ENEM 2018 - Manipulação do comportamento do usuário pelo controle de dados na internet
Enviada em 11/11/2021
“A tecnologia move o mundo”, fora esse o brado do fundador da Apple, Steve Jobs, que traduz e remonta todo aquele novo cenário de descobertas e criações no mundo digital. Partindo desse entendimento primeiro, fica evidente que o hodierno experimenta ainda mais dessa noção, porém, os usuários têm sentido a falsa ideia de liberdade ao navegar nas redes, dada a intervenção de certas marcas em influenciar esse acesso e o constante “bombardeio” de informações que incitam o acesso e o consumo, configurando, assim um problema.
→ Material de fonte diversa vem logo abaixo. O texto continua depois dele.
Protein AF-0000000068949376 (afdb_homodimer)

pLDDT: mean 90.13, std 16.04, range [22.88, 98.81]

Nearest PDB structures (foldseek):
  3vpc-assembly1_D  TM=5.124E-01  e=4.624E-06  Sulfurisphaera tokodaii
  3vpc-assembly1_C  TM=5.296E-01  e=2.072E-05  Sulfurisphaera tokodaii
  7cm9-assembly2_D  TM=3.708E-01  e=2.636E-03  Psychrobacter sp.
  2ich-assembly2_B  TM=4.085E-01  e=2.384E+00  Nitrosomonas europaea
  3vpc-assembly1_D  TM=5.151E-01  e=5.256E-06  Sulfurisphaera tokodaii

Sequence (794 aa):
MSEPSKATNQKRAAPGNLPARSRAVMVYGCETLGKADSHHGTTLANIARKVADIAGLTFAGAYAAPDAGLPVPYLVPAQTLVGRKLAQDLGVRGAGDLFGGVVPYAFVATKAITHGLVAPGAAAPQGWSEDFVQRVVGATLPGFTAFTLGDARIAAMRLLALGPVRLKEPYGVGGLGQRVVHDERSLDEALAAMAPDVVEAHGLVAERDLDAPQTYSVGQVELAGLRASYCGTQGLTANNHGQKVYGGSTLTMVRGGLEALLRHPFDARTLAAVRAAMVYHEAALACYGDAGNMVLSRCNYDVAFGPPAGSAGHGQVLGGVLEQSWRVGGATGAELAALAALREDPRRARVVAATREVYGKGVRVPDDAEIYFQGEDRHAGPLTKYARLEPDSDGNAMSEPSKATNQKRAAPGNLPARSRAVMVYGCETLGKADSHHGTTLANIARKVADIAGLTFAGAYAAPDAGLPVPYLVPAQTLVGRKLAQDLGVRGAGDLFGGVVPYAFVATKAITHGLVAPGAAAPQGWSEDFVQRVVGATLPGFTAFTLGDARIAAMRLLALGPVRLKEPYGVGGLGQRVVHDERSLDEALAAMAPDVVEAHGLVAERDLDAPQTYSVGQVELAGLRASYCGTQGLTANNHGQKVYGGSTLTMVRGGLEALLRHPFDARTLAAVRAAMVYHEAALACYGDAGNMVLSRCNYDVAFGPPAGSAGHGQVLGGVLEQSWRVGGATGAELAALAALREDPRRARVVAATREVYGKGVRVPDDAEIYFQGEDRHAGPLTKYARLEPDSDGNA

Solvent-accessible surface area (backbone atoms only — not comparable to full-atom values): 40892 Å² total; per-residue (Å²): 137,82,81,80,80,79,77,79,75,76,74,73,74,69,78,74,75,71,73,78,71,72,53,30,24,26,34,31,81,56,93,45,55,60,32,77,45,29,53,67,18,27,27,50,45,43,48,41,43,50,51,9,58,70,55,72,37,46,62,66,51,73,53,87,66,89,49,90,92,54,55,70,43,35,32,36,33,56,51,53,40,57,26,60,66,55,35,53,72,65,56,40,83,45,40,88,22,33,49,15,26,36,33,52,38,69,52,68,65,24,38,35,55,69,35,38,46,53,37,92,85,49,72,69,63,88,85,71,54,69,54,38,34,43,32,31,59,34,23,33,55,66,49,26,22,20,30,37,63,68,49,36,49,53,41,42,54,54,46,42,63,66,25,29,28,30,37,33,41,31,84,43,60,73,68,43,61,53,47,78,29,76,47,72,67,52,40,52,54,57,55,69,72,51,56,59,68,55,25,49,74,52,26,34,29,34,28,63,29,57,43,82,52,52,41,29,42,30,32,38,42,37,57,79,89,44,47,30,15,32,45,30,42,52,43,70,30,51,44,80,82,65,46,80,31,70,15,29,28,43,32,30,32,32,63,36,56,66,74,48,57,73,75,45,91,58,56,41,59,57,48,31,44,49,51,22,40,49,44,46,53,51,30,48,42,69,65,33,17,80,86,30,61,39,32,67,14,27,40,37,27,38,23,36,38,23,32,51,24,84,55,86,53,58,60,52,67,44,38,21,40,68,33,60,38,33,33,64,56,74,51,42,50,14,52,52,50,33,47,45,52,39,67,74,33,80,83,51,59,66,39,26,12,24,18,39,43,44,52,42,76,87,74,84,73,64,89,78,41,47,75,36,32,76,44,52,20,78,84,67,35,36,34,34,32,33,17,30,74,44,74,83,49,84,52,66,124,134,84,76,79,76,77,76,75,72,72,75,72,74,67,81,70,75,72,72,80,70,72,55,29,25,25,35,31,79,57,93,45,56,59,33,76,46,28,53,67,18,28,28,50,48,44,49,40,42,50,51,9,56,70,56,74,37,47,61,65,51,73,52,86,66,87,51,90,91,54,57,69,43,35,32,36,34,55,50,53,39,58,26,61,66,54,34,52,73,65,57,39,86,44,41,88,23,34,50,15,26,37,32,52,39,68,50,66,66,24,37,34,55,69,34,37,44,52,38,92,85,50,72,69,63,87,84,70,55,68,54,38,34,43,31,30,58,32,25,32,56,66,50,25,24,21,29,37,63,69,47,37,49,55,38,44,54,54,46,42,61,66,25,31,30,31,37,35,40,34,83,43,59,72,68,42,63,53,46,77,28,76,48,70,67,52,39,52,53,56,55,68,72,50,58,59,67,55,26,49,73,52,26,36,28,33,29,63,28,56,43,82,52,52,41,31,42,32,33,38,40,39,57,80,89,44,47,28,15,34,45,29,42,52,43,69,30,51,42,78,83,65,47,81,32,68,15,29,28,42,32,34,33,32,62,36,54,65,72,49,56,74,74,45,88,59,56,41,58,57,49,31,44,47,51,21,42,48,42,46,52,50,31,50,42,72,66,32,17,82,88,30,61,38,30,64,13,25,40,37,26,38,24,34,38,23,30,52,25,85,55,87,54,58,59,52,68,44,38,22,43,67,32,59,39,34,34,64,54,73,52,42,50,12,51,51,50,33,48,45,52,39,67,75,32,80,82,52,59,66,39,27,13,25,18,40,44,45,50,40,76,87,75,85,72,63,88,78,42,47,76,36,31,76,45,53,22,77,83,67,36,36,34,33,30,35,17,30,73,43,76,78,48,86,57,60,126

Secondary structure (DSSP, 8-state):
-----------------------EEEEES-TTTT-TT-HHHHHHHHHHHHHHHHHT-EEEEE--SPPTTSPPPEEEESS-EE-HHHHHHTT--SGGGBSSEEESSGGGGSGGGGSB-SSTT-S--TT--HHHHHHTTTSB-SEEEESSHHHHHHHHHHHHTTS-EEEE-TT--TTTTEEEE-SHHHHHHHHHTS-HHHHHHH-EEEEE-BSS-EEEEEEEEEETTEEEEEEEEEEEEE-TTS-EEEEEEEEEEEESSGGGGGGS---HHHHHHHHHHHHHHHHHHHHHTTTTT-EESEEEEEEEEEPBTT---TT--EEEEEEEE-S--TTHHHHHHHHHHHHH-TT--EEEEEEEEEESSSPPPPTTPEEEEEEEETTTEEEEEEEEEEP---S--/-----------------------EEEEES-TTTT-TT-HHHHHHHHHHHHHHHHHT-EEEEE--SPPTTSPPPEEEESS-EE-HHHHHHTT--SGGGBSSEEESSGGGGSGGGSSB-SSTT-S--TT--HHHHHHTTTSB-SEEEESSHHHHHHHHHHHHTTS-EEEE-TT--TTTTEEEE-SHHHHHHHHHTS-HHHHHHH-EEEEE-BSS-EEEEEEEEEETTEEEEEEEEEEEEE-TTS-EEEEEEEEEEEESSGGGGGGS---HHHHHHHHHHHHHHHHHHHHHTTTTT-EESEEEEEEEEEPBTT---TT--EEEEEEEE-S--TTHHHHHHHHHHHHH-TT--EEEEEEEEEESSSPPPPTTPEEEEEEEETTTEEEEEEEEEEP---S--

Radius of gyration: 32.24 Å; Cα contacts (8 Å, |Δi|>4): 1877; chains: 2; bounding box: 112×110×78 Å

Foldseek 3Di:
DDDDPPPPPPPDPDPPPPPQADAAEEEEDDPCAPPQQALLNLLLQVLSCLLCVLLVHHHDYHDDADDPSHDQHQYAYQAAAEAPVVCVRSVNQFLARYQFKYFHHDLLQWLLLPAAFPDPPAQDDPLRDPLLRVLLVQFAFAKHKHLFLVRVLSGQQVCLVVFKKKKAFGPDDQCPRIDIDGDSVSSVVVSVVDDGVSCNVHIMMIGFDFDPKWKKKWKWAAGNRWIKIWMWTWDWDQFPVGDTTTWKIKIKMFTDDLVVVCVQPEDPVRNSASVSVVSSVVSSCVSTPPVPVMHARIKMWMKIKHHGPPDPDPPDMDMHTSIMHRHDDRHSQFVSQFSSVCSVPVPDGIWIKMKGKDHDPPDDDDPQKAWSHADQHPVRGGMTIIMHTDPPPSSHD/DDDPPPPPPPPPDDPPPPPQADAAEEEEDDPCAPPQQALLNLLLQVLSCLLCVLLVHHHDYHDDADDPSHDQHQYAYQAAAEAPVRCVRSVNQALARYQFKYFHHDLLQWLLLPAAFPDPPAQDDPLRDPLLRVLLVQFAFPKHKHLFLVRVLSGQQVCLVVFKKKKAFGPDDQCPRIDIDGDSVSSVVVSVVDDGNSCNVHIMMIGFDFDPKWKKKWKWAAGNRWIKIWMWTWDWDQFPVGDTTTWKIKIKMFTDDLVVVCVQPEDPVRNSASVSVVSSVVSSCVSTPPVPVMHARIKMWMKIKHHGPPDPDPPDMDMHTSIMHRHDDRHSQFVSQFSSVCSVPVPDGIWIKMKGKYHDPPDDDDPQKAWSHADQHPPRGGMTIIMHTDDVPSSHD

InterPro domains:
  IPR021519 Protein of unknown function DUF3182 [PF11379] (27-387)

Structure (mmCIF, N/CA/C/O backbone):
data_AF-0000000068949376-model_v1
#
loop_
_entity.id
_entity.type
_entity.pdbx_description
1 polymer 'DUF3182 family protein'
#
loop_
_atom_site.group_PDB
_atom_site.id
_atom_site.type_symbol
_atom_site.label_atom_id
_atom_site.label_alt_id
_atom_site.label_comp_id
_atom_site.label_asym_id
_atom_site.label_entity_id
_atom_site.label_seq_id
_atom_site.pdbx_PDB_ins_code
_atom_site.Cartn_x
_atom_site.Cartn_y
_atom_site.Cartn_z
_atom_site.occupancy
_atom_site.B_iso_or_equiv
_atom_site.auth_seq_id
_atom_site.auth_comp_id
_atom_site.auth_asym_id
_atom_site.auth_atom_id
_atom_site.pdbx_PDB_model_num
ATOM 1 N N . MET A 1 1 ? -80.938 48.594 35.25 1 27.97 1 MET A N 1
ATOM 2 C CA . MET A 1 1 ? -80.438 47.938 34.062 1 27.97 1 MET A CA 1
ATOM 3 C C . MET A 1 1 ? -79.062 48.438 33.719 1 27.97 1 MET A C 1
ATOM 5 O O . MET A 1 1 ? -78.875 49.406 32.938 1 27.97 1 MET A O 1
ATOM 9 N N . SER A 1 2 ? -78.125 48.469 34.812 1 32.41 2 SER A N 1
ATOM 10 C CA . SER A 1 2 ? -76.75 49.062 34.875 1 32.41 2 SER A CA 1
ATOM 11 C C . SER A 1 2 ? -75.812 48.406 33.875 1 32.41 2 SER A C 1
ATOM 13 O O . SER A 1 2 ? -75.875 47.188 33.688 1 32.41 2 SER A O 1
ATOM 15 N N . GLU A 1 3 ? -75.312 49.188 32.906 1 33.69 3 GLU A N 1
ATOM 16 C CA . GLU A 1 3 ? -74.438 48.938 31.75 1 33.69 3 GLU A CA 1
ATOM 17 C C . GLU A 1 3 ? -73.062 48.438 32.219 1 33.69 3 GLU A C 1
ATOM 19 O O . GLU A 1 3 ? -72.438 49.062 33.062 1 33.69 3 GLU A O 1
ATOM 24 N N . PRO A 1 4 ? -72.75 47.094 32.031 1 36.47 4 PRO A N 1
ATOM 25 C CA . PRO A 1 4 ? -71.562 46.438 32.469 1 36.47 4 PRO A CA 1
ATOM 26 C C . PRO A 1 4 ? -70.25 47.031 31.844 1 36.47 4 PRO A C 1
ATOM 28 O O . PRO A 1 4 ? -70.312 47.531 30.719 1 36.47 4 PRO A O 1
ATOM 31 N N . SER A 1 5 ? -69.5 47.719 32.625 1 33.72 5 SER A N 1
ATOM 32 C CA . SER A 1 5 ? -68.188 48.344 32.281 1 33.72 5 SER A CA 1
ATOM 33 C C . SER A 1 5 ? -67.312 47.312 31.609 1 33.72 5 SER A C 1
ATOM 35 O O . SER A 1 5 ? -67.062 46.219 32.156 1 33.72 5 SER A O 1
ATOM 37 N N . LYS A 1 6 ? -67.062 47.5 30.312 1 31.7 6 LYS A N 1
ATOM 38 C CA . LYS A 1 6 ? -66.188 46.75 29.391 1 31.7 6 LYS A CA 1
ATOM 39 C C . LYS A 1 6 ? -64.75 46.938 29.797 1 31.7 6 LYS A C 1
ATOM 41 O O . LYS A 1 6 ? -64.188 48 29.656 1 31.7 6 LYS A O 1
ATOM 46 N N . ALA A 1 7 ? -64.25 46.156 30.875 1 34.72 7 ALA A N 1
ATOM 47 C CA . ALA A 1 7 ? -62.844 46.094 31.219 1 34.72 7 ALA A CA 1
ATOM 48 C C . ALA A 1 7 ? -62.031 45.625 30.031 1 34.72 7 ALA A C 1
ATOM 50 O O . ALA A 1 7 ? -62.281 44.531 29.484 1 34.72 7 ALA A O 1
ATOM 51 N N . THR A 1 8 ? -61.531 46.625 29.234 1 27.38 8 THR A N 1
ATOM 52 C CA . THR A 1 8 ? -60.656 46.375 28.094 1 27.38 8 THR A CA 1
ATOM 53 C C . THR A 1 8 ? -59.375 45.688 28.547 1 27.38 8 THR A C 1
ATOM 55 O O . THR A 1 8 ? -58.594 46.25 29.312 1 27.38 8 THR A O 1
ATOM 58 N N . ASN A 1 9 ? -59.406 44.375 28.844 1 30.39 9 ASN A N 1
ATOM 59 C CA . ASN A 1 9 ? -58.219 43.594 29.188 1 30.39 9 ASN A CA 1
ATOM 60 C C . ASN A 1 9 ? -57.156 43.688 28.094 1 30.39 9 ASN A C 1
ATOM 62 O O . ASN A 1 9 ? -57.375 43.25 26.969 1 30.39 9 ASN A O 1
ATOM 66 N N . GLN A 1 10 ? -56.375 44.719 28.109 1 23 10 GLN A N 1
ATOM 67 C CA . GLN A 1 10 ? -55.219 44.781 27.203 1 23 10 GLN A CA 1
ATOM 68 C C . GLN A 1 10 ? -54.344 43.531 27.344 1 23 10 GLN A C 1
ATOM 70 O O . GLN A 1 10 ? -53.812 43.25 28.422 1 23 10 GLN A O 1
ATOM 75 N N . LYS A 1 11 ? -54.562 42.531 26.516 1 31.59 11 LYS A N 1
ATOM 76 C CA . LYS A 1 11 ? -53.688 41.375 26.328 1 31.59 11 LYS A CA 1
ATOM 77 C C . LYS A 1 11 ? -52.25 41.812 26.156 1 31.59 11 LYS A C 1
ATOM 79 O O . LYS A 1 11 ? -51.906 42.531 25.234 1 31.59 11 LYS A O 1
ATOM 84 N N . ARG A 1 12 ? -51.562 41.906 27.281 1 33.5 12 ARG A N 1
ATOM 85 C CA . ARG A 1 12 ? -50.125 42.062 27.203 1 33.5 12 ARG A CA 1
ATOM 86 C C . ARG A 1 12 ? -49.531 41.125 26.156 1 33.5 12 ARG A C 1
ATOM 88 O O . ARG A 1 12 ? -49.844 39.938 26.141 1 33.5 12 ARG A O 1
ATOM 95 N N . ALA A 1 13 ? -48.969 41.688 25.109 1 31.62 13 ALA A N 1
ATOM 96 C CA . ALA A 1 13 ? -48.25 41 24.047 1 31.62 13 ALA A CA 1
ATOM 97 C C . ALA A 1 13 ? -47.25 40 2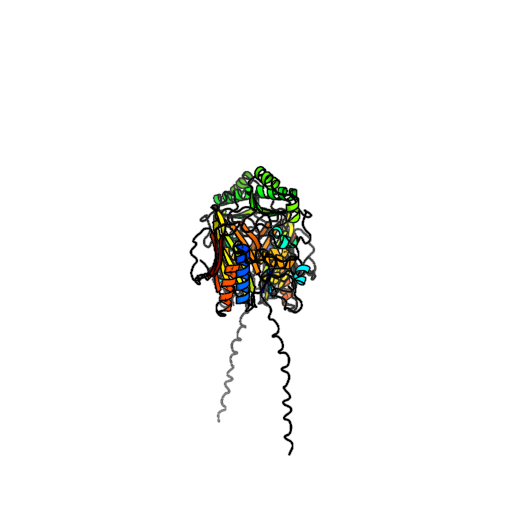4.609 1 31.62 13 ALA A C 1
ATOM 99 O O . ALA A 1 13 ? -46.531 40.281 25.562 1 31.62 13 ALA A O 1
ATOM 100 N N . ALA A 1 14 ? -47.5 38.719 24.391 1 35.41 14 ALA A N 1
ATOM 101 C CA . ALA A 1 14 ? -46.594 37.625 24.703 1 35.41 14 ALA A CA 1
ATOM 102 C C . ALA A 1 14 ? -45.156 37.969 24.297 1 35.41 14 ALA A C 1
ATOM 104 O O . ALA A 1 14 ? -44.938 38.531 23.234 1 35.41 14 ALA A O 1
ATOM 105 N N . PRO A 1 15 ? -44.344 38.219 25.312 1 32.47 15 PRO A N 1
ATOM 106 C CA . PRO A 1 15 ? -42.969 38.5 24.906 1 32.47 15 PRO A CA 1
ATOM 107 C C . PRO A 1 15 ? -42.531 37.688 23.672 1 32.47 15 PRO A C 1
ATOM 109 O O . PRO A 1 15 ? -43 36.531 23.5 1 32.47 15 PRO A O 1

Sob essa perspectiva, vale lembrar que desde o início da Revolução Industrial – principalmente na terceira fase – o mundo digital tornou-se quase que indissolúvel do tecido social contemporâneo. Sob esse viés, fica evidente o papel e a influência desse “novo mundo” nas relações dos indivíduos, que passa a ser o objetivo primeiro dessas grandes marcas, já que é nessa relação que se constrói todo o domínio e toda a influência dessas instituições nas redes, nem que para isso custe um dos princípios cardeais da dignidade do homem, isto é, a liberdade e o livre trânsito, algo também bem aplicado na web. Diante disso, esse cenário justifica bem o argumento do pensador alemão Karl Marx, ao afirmar que o capitalismo elege os lucros em detrimento aos valores éticos e morais da vida.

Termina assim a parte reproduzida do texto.